**WORK REQUIRED**
Take the entries below and print only the lines from the one with "ATOM 92 C C" through the one with "ATOM 132 C C", exactly as they stand, both ends included.

============================================================

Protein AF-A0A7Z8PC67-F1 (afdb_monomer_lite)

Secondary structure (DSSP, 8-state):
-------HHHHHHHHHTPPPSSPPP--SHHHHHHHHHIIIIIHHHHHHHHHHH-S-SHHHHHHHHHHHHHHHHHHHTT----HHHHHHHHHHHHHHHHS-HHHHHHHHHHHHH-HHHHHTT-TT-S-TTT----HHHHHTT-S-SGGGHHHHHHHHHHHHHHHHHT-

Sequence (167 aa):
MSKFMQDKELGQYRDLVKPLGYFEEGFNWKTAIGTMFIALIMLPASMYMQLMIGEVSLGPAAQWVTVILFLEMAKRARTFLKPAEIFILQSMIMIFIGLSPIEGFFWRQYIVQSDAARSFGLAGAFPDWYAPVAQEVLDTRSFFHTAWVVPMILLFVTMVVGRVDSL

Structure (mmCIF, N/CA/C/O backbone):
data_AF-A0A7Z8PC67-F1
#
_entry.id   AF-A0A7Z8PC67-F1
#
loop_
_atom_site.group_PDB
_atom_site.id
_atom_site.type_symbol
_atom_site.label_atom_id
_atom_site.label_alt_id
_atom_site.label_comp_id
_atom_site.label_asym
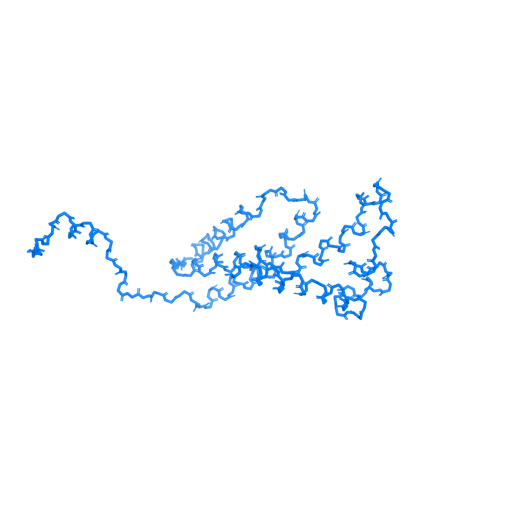_id
_atom_site.label_entity_id
_atom_site.label_seq_id
_atom_site.pdbx_PDB_ins_code
_atom_site.Cartn_x
_atom_site.Cartn_y
_atom_site.Cartn_z
_atom_site.occupancy
_atom_site.B_iso_or_equiv
_atom_site.auth_seq_id
_atom_site.auth_comp_id
_atom_site.auth_asym_id
_atom_site.auth_atom_id
_atom_site.pdbx_PDB_model_num
ATOM 1 N N . MET A 1 1 ? 10.513 -40.609 40.629 1.00 44.62 1 MET A N 1
ATOM 2 C CA . MET A 1 1 ? 9.077 -40.503 40.290 1.00 44.62 1 MET A CA 1
ATOM 3 C C . MET A 1 1 ? 8.455 -39.469 41.230 1.00 44.62 1 MET A C 1
ATOM 5 O O . MET A 1 1 ? 7.997 -39.828 42.304 1.00 44.62 1 MET A O 1
ATOM 9 N N . SER A 1 2 ? 8.581 -38.175 40.906 1.00 45.47 2 SER A N 1
ATOM 10 C CA . SER A 1 2 ? 8.124 -37.073 41.770 1.00 45.47 2 SER A CA 1
ATOM 11 C C . SER A 1 2 ? 6.746 -36.607 41.314 1.00 45.47 2 SER A C 1
ATOM 13 O O . SER A 1 2 ? 6.560 -36.187 40.175 1.00 45.47 2 SER A O 1
ATOM 15 N N . LYS A 1 3 ? 5.777 -36.777 42.206 1.00 52.38 3 LYS A N 1
ATOM 16 C CA . LYS A 1 3 ? 4.346 -36.591 42.005 1.00 52.38 3 LYS A CA 1
ATOM 17 C C . LYS A 1 3 ? 3.982 -35.163 42.439 1.00 52.38 3 LYS A C 1
ATOM 19 O O . LYS A 1 3 ? 4.010 -34.873 43.625 1.00 52.38 3 LYS A O 1
ATOM 24 N N . PHE A 1 4 ? 3.649 -34.307 41.474 1.00 53.88 4 PHE A N 1
ATOM 25 C CA . PHE A 1 4 ? 2.626 -33.250 41.557 1.00 53.88 4 PHE A CA 1
ATOM 26 C C . PHE A 1 4 ? 2.487 -32.451 42.874 1.00 53.88 4 PHE A C 1
ATOM 28 O O . PHE A 1 4 ? 1.382 -32.327 43.399 1.00 53.88 4 PHE A O 1
ATOM 35 N N . MET A 1 5 ? 3.554 -31.830 43.380 1.00 57.97 5 MET A N 1
ATOM 36 C CA . MET A 1 5 ? 3.373 -30.635 44.214 1.00 57.97 5 MET A CA 1
ATOM 37 C C . MET A 1 5 ? 3.044 -29.496 43.251 1.00 57.97 5 MET A C 1
ATOM 39 O O . MET A 1 5 ? 3.919 -28.971 42.570 1.00 57.97 5 MET A O 1
ATOM 43 N N . GLN A 1 6 ? 1.753 -29.212 43.100 1.00 62.25 6 GLN A N 1
ATOM 44 C CA . GLN A 1 6 ? 1.259 -28.072 42.343 1.00 62.25 6 GLN A CA 1
ATOM 45 C C . GLN A 1 6 ? 1.787 -26.808 43.029 1.00 62.25 6 GLN A C 1
ATOM 47 O O . GLN A 1 6 ? 1.271 -26.397 44.065 1.00 62.25 6 GLN A O 1
ATOM 52 N N . ASP A 1 7 ? 2.889 -26.281 42.500 1.00 72.81 7 ASP A N 1
ATOM 53 C CA . ASP A 1 7 ? 3.613 -25.159 43.082 1.00 72.81 7 ASP A CA 1
ATOM 54 C C . ASP A 1 7 ? 2.678 -23.947 43.161 1.00 72.81 7 ASP A C 1
ATOM 56 O O . ASP A 1 7 ? 2.104 -23.512 42.156 1.00 72.81 7 ASP A O 1
ATOM 60 N N . LYS A 1 8 ? 2.452 -23.454 44.379 1.00 73.75 8 LYS A N 1
ATOM 61 C CA . LYS A 1 8 ? 1.458 -22.413 44.670 1.00 73.75 8 LYS A CA 1
ATOM 62 C C . LYS A 1 8 ? 1.803 -21.114 43.933 1.00 73.75 8 LYS A C 1
ATOM 64 O O . LYS A 1 8 ? 0.904 -20.425 43.457 1.00 73.75 8 LYS A O 1
ATOM 69 N N . GLU A 1 9 ? 3.101 -20.874 43.758 1.00 74.00 9 GLU A N 1
ATOM 70 C CA . GLU A 1 9 ? 3.676 -19.791 42.962 1.00 74.00 9 GLU A CA 1
ATOM 71 C C . GLU A 1 9 ? 3.319 -19.946 41.472 1.00 74.00 9 GLU A C 1
ATOM 73 O O . GLU A 1 9 ? 2.787 -19.019 40.865 1.00 74.00 9 GLU A O 1
ATOM 78 N N . LEU A 1 10 ? 3.498 -21.139 40.878 1.00 74.12 10 LEU A N 1
ATOM 79 C CA . LEU A 1 10 ? 3.113 -21.408 39.478 1.00 74.12 10 LEU A CA 1
ATOM 80 C C . LEU A 1 10 ? 1.608 -21.229 39.247 1.00 74.12 10 LEU A C 1
ATOM 82 O O . LEU A 1 10 ? 1.200 -20.733 38.197 1.00 74.12 10 LEU A O 1
ATOM 86 N N . GLY A 1 11 ? 0.780 -21.620 40.219 1.00 75.06 11 GLY A N 1
ATOM 87 C CA . GLY A 1 11 ? -0.660 -21.363 40.186 1.00 75.06 11 GLY A CA 1
ATOM 88 C C . GLY A 1 11 ? -0.975 -19.867 40.155 1.00 75.06 11 GLY A C 1
ATOM 89 O O . GLY A 1 11 ? -1.784 -19.436 39.337 1.00 75.06 11 GLY A O 1
ATOM 90 N N . GLN A 1 12 ? -0.275 -19.078 40.972 1.00 77.94 12 GLN A N 1
ATOM 91 C CA . GLN A 1 12 ? -0.425 -17.627 41.023 1.00 77.94 12 GLN A CA 1
ATOM 92 C C . GLN A 1 12 ? -0.035 -16.980 39.687 1.00 77.94 12 GLN A C 1
ATOM 94 O O . GLN A 1 12 ? -0.828 -16.221 39.138 1.00 77.94 12 GLN A O 1
ATOM 99 N N . TYR A 1 13 ? 1.107 -17.352 39.096 1.00 77.31 13 TYR A N 1
ATOM 100 C CA . TYR A 1 13 ? 1.516 -16.855 37.772 1.00 77.31 13 TYR A CA 1
ATOM 101 C C . TYR A 1 13 ? 0.562 -17.273 36.647 1.00 77.31 13 TYR A C 1
ATOM 103 O O . TYR A 1 13 ? 0.290 -16.483 35.744 1.00 77.31 13 TYR A O 1
ATOM 111 N N . ARG A 1 14 ? 0.013 -18.491 36.707 1.00 77.81 14 ARG A N 1
ATOM 112 C CA . ARG A 1 14 ? -0.984 -18.968 35.739 1.00 77.81 14 ARG A CA 1
ATOM 113 C C . ARG A 1 14 ? -2.300 -18.199 35.848 1.00 77.81 14 ARG A C 1
ATOM 115 O O . ARG A 1 14 ? -2.924 -17.911 34.832 1.00 77.81 14 ARG A O 1
ATOM 122 N N . ASP A 1 15 ? -2.711 -17.854 37.063 1.00 78.75 15 ASP A N 1
ATOM 123 C CA . ASP A 1 15 ? -3.965 -17.141 37.307 1.00 78.75 15 ASP A CA 1
ATOM 124 C C . ASP A 1 15 ? -3.859 -15.632 37.014 1.00 78.75 15 ASP A C 1
ATOM 126 O O . ASP A 1 15 ? -4.884 -15.001 36.747 1.00 78.75 15 ASP A O 1
ATOM 130 N N . LEU A 1 16 ? -2.642 -15.066 36.977 1.00 81.25 16 LEU A N 1
ATOM 131 C CA . LEU A 1 16 ? -2.389 -13.700 36.490 1.00 81.25 16 LEU A CA 1
ATOM 132 C C . LEU A 1 16 ? -2.697 -13.536 34.994 1.00 81.25 16 LEU A C 1
ATOM 134 O O . LEU A 1 16 ? -3.027 -12.436 34.555 1.00 81.25 16 LEU A O 1
ATOM 138 N N . VAL A 1 17 ? -2.611 -14.616 34.212 1.00 74.25 17 VAL A N 1
ATOM 139 C CA . VAL A 1 17 ? -2.887 -14.618 32.770 1.00 74.25 17 VAL A CA 1
ATOM 140 C C . VAL A 1 17 ? -3.969 -15.651 32.472 1.00 74.25 17 VAL A C 1
ATOM 142 O O . VAL A 1 17 ? -3.735 -16.679 31.837 1.00 74.25 17 VAL A O 1
ATOM 145 N N . LYS A 1 18 ? -5.194 -15.385 32.939 1.00 73.19 18 LYS A N 1
ATOM 146 C CA . LYS A 1 18 ? -6.349 -16.155 32.472 1.00 73.19 18 LYS A CA 1
ATOM 147 C C . LYS A 1 18 ? -6.612 -15.827 30.999 1.00 73.19 18 LYS A C 1
ATOM 149 O O . LYS A 1 18 ? -6.814 -14.653 30.680 1.00 73.19 18 LYS A O 1
ATOM 154 N N . PRO A 1 19 ? -6.646 -16.831 30.103 1.00 71.56 19 PRO A N 1
ATOM 155 C CA . PRO A 1 19 ? -7.062 -16.600 28.729 1.00 71.56 19 PRO A CA 1
ATOM 156 C C . PRO A 1 19 ? -8.501 -16.079 28.730 1.00 71.56 19 PRO A C 1
ATOM 158 O O . PRO A 1 19 ? -9.335 -16.525 29.524 1.00 71.56 19 PRO A O 1
ATOM 161 N N . LEU A 1 20 ? -8.785 -15.111 27.860 1.00 66.81 20 LEU A N 1
ATOM 162 C CA . LEU A 1 20 ? -10.130 -14.566 27.713 1.00 66.81 20 LEU A CA 1
ATOM 163 C C . LEU A 1 20 ? -11.090 -15.704 27.343 1.00 66.81 20 LEU A C 1
ATOM 165 O O . LEU A 1 20 ? -10.846 -16.455 26.403 1.00 66.81 20 LEU A O 1
ATOM 169 N N . GLY A 1 21 ? -12.172 -15.848 28.112 1.00 78.31 21 GLY A N 1
ATOM 170 C CA . GLY A 1 21 ? -13.147 -16.928 27.922 1.00 78.31 21 GLY A CA 1
ATOM 171 C C . GLY A 1 21 ? -14.048 -16.752 26.697 1.00 78.31 21 GLY A C 1
ATOM 172 O O . GLY A 1 21 ? -14.796 -17.665 26.361 1.00 78.31 21 GLY A O 1
ATOM 173 N N . TYR A 1 22 ? -13.999 -15.592 26.040 1.00 81.44 22 TYR A N 1
ATOM 174 C CA . TYR A 1 22 ? -14.762 -15.296 24.833 1.00 81.44 22 TYR A CA 1
ATOM 175 C C . TYR A 1 22 ? -13.953 -14.408 23.888 1.00 81.44 22 TYR A C 1
ATOM 177 O O . TYR A 1 22 ? -13.145 -13.584 24.318 1.00 81.44 22 TYR A O 1
ATOM 185 N N . PHE A 1 23 ? -14.197 -14.580 22.592 1.00 80.81 23 PHE A N 1
ATOM 186 C CA . PHE A 1 23 ? -13.659 -13.723 21.545 1.00 80.81 23 PHE A CA 1
ATOM 187 C C . PHE A 1 23 ? -14.688 -12.646 21.209 1.00 80.81 23 PHE A C 1
ATOM 189 O O . PHE A 1 23 ? -15.853 -12.953 20.957 1.00 80.81 23 PHE A O 1
ATOM 196 N N . GLU A 1 24 ? -14.268 -11.382 21.212 1.00 85.69 24 GLU A N 1
ATOM 197 C CA . GLU A 1 24 ? -15.101 -10.297 20.702 1.00 85.69 24 GLU A CA 1
ATOM 198 C C . GLU A 1 24 ? -15.010 -10.232 19.177 1.00 85.69 24 GLU A C 1
ATOM 200 O O . GLU A 1 24 ? -13.920 -10.209 18.605 1.00 85.69 24 GLU A O 1
ATOM 205 N N . GLU A 1 25 ? -16.161 -10.154 18.511 1.00 89.88 25 GLU A N 1
ATOM 206 C CA . GLU A 1 25 ? -16.210 -9.934 17.071 1.00 89.88 25 GLU A CA 1
ATOM 207 C C . GLU A 1 25 ? -15.798 -8.494 16.736 1.00 89.88 25 GLU A C 1
ATOM 209 O O . GLU A 1 25 ? -16.452 
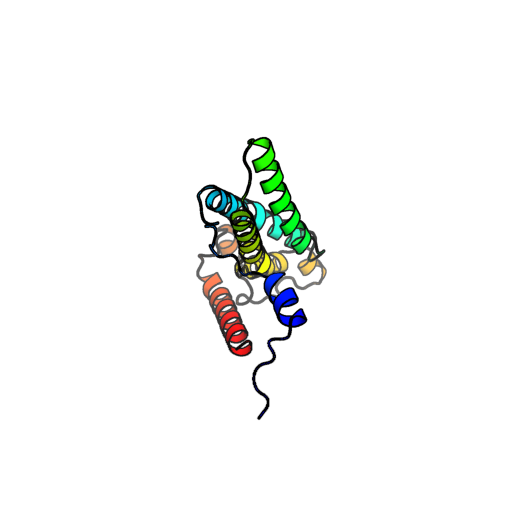-7.521 17.129 1.00 89.88 25 GLU A O 1
ATOM 214 N N . GLY A 1 26 ? -14.690 -8.365 16.006 1.00 90.44 26 GLY A N 1
ATOM 215 C CA . GLY A 1 26 ? -14.199 -7.084 15.506 1.00 90.44 26 GLY A CA 1
ATOM 216 C C . GLY A 1 26 ? -14.739 -6.724 14.125 1.00 90.44 26 GLY A C 1
ATOM 217 O O . GLY A 1 26 ? -14.739 -5.548 13.778 1.00 90.44 26 GLY A O 1
ATOM 218 N N . PHE A 1 27 ? -15.167 -7.706 13.321 1.00 94.50 27 PHE A N 1
ATOM 219 C CA . PHE A 1 27 ? -15.549 -7.470 11.930 1.00 94.50 27 PHE A CA 1
ATOM 220 C C . PHE A 1 27 ? -17.002 -7.015 11.859 1.00 94.50 27 PHE A C 1
ATOM 222 O O . PHE A 1 27 ? -17.933 -7.797 12.007 1.00 94.50 27 PHE A O 1
ATOM 229 N N . ASN A 1 28 ? -17.201 -5.721 11.650 1.00 94.38 28 ASN A N 1
ATOM 230 C CA . ASN A 1 28 ? -18.521 -5.125 11.507 1.00 94.38 28 ASN A CA 1
ATOM 231 C C . ASN A 1 28 ? -18.498 -3.924 10.553 1.00 94.38 28 ASN A C 1
ATOM 233 O O . ASN A 1 28 ? -17.485 -3.604 9.928 1.00 94.38 28 ASN A O 1
ATOM 237 N N . TRP A 1 29 ? -19.630 -3.228 10.448 1.00 93.94 29 TRP A N 1
ATOM 238 C CA . TRP A 1 29 ? -19.782 -2.105 9.527 1.00 93.94 29 TRP A CA 1
ATOM 239 C C . TRP A 1 29 ? -18.808 -0.944 9.792 1.00 93.94 29 TRP A C 1
ATOM 241 O O . TRP A 1 29 ? -18.331 -0.324 8.843 1.00 93.94 29 TRP A O 1
ATOM 251 N N . LYS A 1 30 ? -18.433 -0.686 11.057 1.00 92.56 30 LYS A N 1
ATOM 252 C CA . LYS A 1 30 ? -17.432 0.344 11.392 1.00 92.56 30 LYS A CA 1
ATOM 253 C C . LYS A 1 30 ? -16.067 -0.028 10.819 1.00 92.56 30 LYS A C 1
ATOM 255 O O . LYS A 1 30 ? -15.424 0.801 10.179 1.00 92.56 30 LYS A O 1
ATOM 260 N N . THR A 1 31 ? -15.649 -1.284 10.992 1.00 94.50 31 THR A N 1
ATOM 261 C CA . THR A 1 31 ? -14.382 -1.765 10.425 1.00 94.50 31 THR A CA 1
ATOM 262 C C . THR A 1 31 ? -14.425 -1.873 8.907 1.00 94.50 31 THR A C 1
ATOM 264 O O . THR A 1 31 ? -13.419 -1.596 8.264 1.00 94.50 31 THR A O 1
ATOM 267 N N . ALA A 1 32 ? -15.574 -2.206 8.312 1.00 95.19 32 ALA A N 1
ATOM 268 C CA . ALA A 1 32 ? -15.727 -2.267
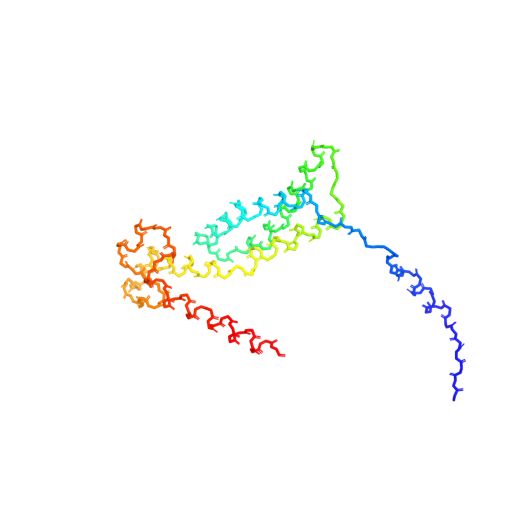 6.860 1.00 95.19 32 ALA A CA 1
ATOM 269 C C . ALA A 1 32 ? -15.556 -0.880 6.218 1.00 95.19 32 ALA A C 1
ATOM 271 O O . ALA A 1 32 ? -14.752 -0.721 5.299 1.00 95.19 32 ALA A O 1
ATOM 272 N N . ILE A 1 33 ? -16.232 0.143 6.755 1.00 94.19 33 ILE A N 1
ATOM 273 C CA . ILE A 1 33 ? -16.065 1.531 6.298 1.00 94.19 33 ILE A CA 1
ATOM 274 C C . ILE A 1 33 ? -14.627 2.006 6.527 1.00 94.19 33 ILE A C 1
ATOM 276 O O . ILE A 1 33 ? -14.026 2.599 5.632 1.00 94.19 33 ILE A O 1
ATOM 280 N N . GLY A 1 34 ? -14.050 1.725 7.700 1.00 93.50 34 GLY A N 1
ATOM 281 C CA . GLY A 1 34 ? -12.664 2.096 7.985 1.00 93.50 34 GLY A CA 1
ATOM 282 C C . GLY A 1 34 ? -11.673 1.438 7.021 1.00 93.50 34 GLY A C 1
ATOM 283 O O . GLY A 1 34 ? -10.769 2.099 6.521 1.00 93.50 34 GLY A O 1
ATOM 284 N N . THR A 1 35 ? -11.893 0.173 6.666 1.00 94.00 35 THR A N 1
ATOM 285 C CA . THR A 1 35 ? -11.085 -0.543 5.665 1.00 94.00 35 THR A CA 1
ATOM 286 C C . THR A 1 35 ? -11.206 0.094 4.285 1.00 94.00 35 THR A C 1
ATOM 288 O O . THR A 1 35 ? -10.203 0.267 3.597 1.00 94.00 35 THR A O 1
ATOM 291 N N . MET A 1 36 ? -12.409 0.513 3.889 1.00 94.75 36 MET A N 1
ATOM 292 C CA . MET A 1 36 ? -12.616 1.231 2.631 1.00 94.75 36 MET A CA 1
ATOM 293 C C . MET A 1 36 ? -11.879 2.577 2.612 1.00 94.75 36 MET A C 1
ATOM 295 O O . MET A 1 36 ? -11.252 2.915 1.611 1.00 94.75 36 MET A O 1
ATOM 299 N N . PHE A 1 37 ? -11.893 3.319 3.722 1.00 92.62 37 PHE A N 1
ATOM 300 C CA . PHE A 1 37 ? -11.102 4.544 3.869 1.00 92.62 37 PHE A CA 1
ATOM 301 C C . PHE A 1 37 ? -9.599 4.267 3.716 1.00 92.62 37 PHE A C 1
ATOM 303 O O . PHE A 1 37 ? -8.906 4.985 2.996 1.00 92.62 37 PHE A O 1
ATOM 310 N N . ILE A 1 38 ? -9.095 3.199 4.340 1.00 91.62 38 ILE A N 1
ATOM 311 C CA . ILE A 1 38 ? -7.688 2.796 4.221 1.00 91.62 38 ILE A CA 1
ATOM 312 C C . ILE A 1 38 ? -7.340 2.496 2.756 1.00 91.62 38 ILE A C 1
ATOM 314 O O . ILE A 1 38 ? -6.372 3.038 2.228 1.00 91.62 38 ILE A O 1
ATOM 318 N N . ALA A 1 39 ? -8.155 1.686 2.080 1.00 90.31 39 ALA A N 1
ATOM 319 C CA . ALA A 1 39 ? -7.901 1.273 0.704 1.00 90.31 39 ALA A CA 1
ATOM 320 C C . ALA A 1 39 ? -7.987 2.432 -0.305 1.00 90.31 39 ALA A C 1
ATOM 322 O O . ALA A 1 39 ? -7.179 2.502 -1.226 1.00 90.31 39 ALA A O 1
ATOM 323 N N . LEU A 1 40 ? -8.960 3.336 -0.153 1.00 91.44 40 LEU A N 1
ATOM 324 C CA . LEU A 1 40 ? -9.225 4.383 -1.147 1.00 91.44 40 LEU A CA 1
ATOM 325 C C . LEU A 1 40 ? -8.478 5.691 -0.890 1.00 91.44 40 LEU A C 1
ATOM 327 O O . LEU A 1 40 ? -8.261 6.447 -1.832 1.00 91.44 40 LEU A O 1
ATOM 331 N N . ILE A 1 41 ? -8.128 5.991 0.361 1.00 90.38 41 ILE A N 1
ATOM 332 C CA . ILE A 1 41 ? -7.524 7.278 0.733 1.00 90.38 41 ILE A CA 1
ATOM 333 C C . ILE A 1 41 ? -6.104 7.067 1.236 1.00 90.38 41 ILE A C 1
ATOM 335 O O . ILE A 1 41 ? -5.178 7.689 0.717 1.00 90.38 41 ILE A O 1
ATOM 339 N N . MET A 1 42 ? -5.910 6.178 2.213 1.00 87.62 42 MET A N 1
ATOM 340 C CA . MET A 1 42 ? -4.589 6.014 2.826 1.00 87.62 42 MET A CA 1
ATOM 341 C C . MET A 1 42 ? -3.583 5.384 1.870 1.00 87.62 42 MET A C 1
ATOM 343 O O . MET A 1 42 ? -2.465 5.878 1.791 1.00 87.62 42 MET A O 1
ATOM 347 N N . LEU A 1 43 ? -3.980 4.350 1.125 1.00 86.94 43 LEU A N 1
ATOM 348 C CA . LEU A 1 43 ? -3.107 3.675 0.166 1.00 86.94 43 LEU A CA 1
ATOM 349 C C . LEU A 1 43 ? -2.560 4.626 -0.921 1.00 86.94 43 LEU A C 1
ATOM 351 O O . LEU A 1 43 ? -1.342 4.742 -1.035 1.00 86.94 43 LEU A O 1
ATOM 355 N N . PRO A 1 44 ? -3.382 5.363 -1.699 1.00 87.38 44 PRO A N 1
ATOM 356 C CA . PRO A 1 44 ? -2.833 6.276 -2.702 1.00 87.38 44 PRO A CA 1
ATOM 357 C C . PRO A 1 44 ? -2.046 7.435 -2.077 1.00 87.38 44 PRO A C 1
ATOM 359 O O . PRO A 1 44 ? -1.051 7.872 -2.656 1.00 87.38 44 PRO A O 1
ATOM 362 N N . ALA A 1 45 ? -2.444 7.917 -0.893 1.00 86.38 45 ALA A N 1
ATOM 363 C CA . ALA A 1 45 ? -1.710 8.967 -0.191 1.00 86.38 45 ALA A CA 1
ATOM 364 C C . ALA A 1 45 ? -0.316 8.498 0.252 1.00 86.38 45 ALA A C 1
ATOM 366 O O . ALA A 1 45 ? 0.663 9.215 0.037 1.00 86.38 45 ALA A O 1
ATOM 367 N N . SER A 1 46 ? -0.202 7.298 0.834 1.00 83.69 46 SER A N 1
ATOM 368 C CA . SER A 1 46 ? 1.088 6.744 1.254 1.00 83.69 46 SER A CA 1
ATOM 369 C C . SER A 1 46 ? 1.994 6.488 0.056 1.00 83.69 46 SER A C 1
ATOM 371 O O . SER A 1 46 ? 3.161 6.870 0.093 1.00 83.69 46 SER A O 1
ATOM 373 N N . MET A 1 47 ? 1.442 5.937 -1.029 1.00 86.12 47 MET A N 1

============================================================

**EXERCISE OUTPUT**
ATOM 92 C C . GLN A 1 12 ? -0.035 -16.980 39.687 1.00 77.94 12 GLN A C 1
ATOM 94 O O . GLN A 1 12 ? -0.828 -16.221 39.138 1.00 77.94 12 GLN A O 1
ATOM 99 N N . TYR A 1 13 ? 1.107 -17.352 39.096 1.00 77.31 13 TYR A N 1
ATOM 100 C CA . TYR A 1 13 ? 1.516 -16.855 37.772 1.00 77.31 13 TYR A CA 1
ATOM 101 C C . TYR A 1 13 ? 0.562 -17.273 36.647 1.00 77.31 13 TYR A C 1
ATOM 103 O O . TYR A 1 13 ? 0.290 -16.483 35.744 1.00 77.31 13 TYR A O 1
ATOM 111 N N . ARG A 1 14 ? 0.013 -18.491 36.707 1.00 77.81 14 ARG A N 1
ATOM 112 C CA . ARG A 1 14 ? -0.984 -18.968 35.739 1.00 77.81 14 ARG A CA 1
ATOM 113 C C . ARG A 1 14 ? -2.300 -18.199 35.848 1.00 77.81 14 ARG A C 1
ATOM 115 O O . ARG A 1 14 ? -2.924 -17.911 34.832 1.00 77.81 14 ARG A O 1
ATOM 122 N N . ASP A 1 15 ? -2.711 -17.854 37.063 1.00 78.75 15 ASP A N 1
ATOM 123 C CA . ASP A 1 15 ? -3.965 -17.141 37.307 1.00 78.75 15 ASP A CA 1
ATOM 124 C C . ASP A 1 15 ? -3.859 -15.632 37.014 1.00 78.75 15 ASP A C 1
ATOM 126 O O . ASP A 1 15 ? -4.884 -15.001 36.747 1.00 78.75 15 ASP A O 1
ATOM 130 N N . LEU A 1 16 ? -2.642 -15.066 36.977 1.00 81.25 16 LEU A N 1
ATOM 131 C CA . LEU A 1 16 ? -2.389 -13.700 36.490 1.00 81.25 16 LEU A CA 1
ATOM 132 C C . LEU A 1 16 ? -2.697 -13.536 34.994 1.00 81.25 16 LEU A C 1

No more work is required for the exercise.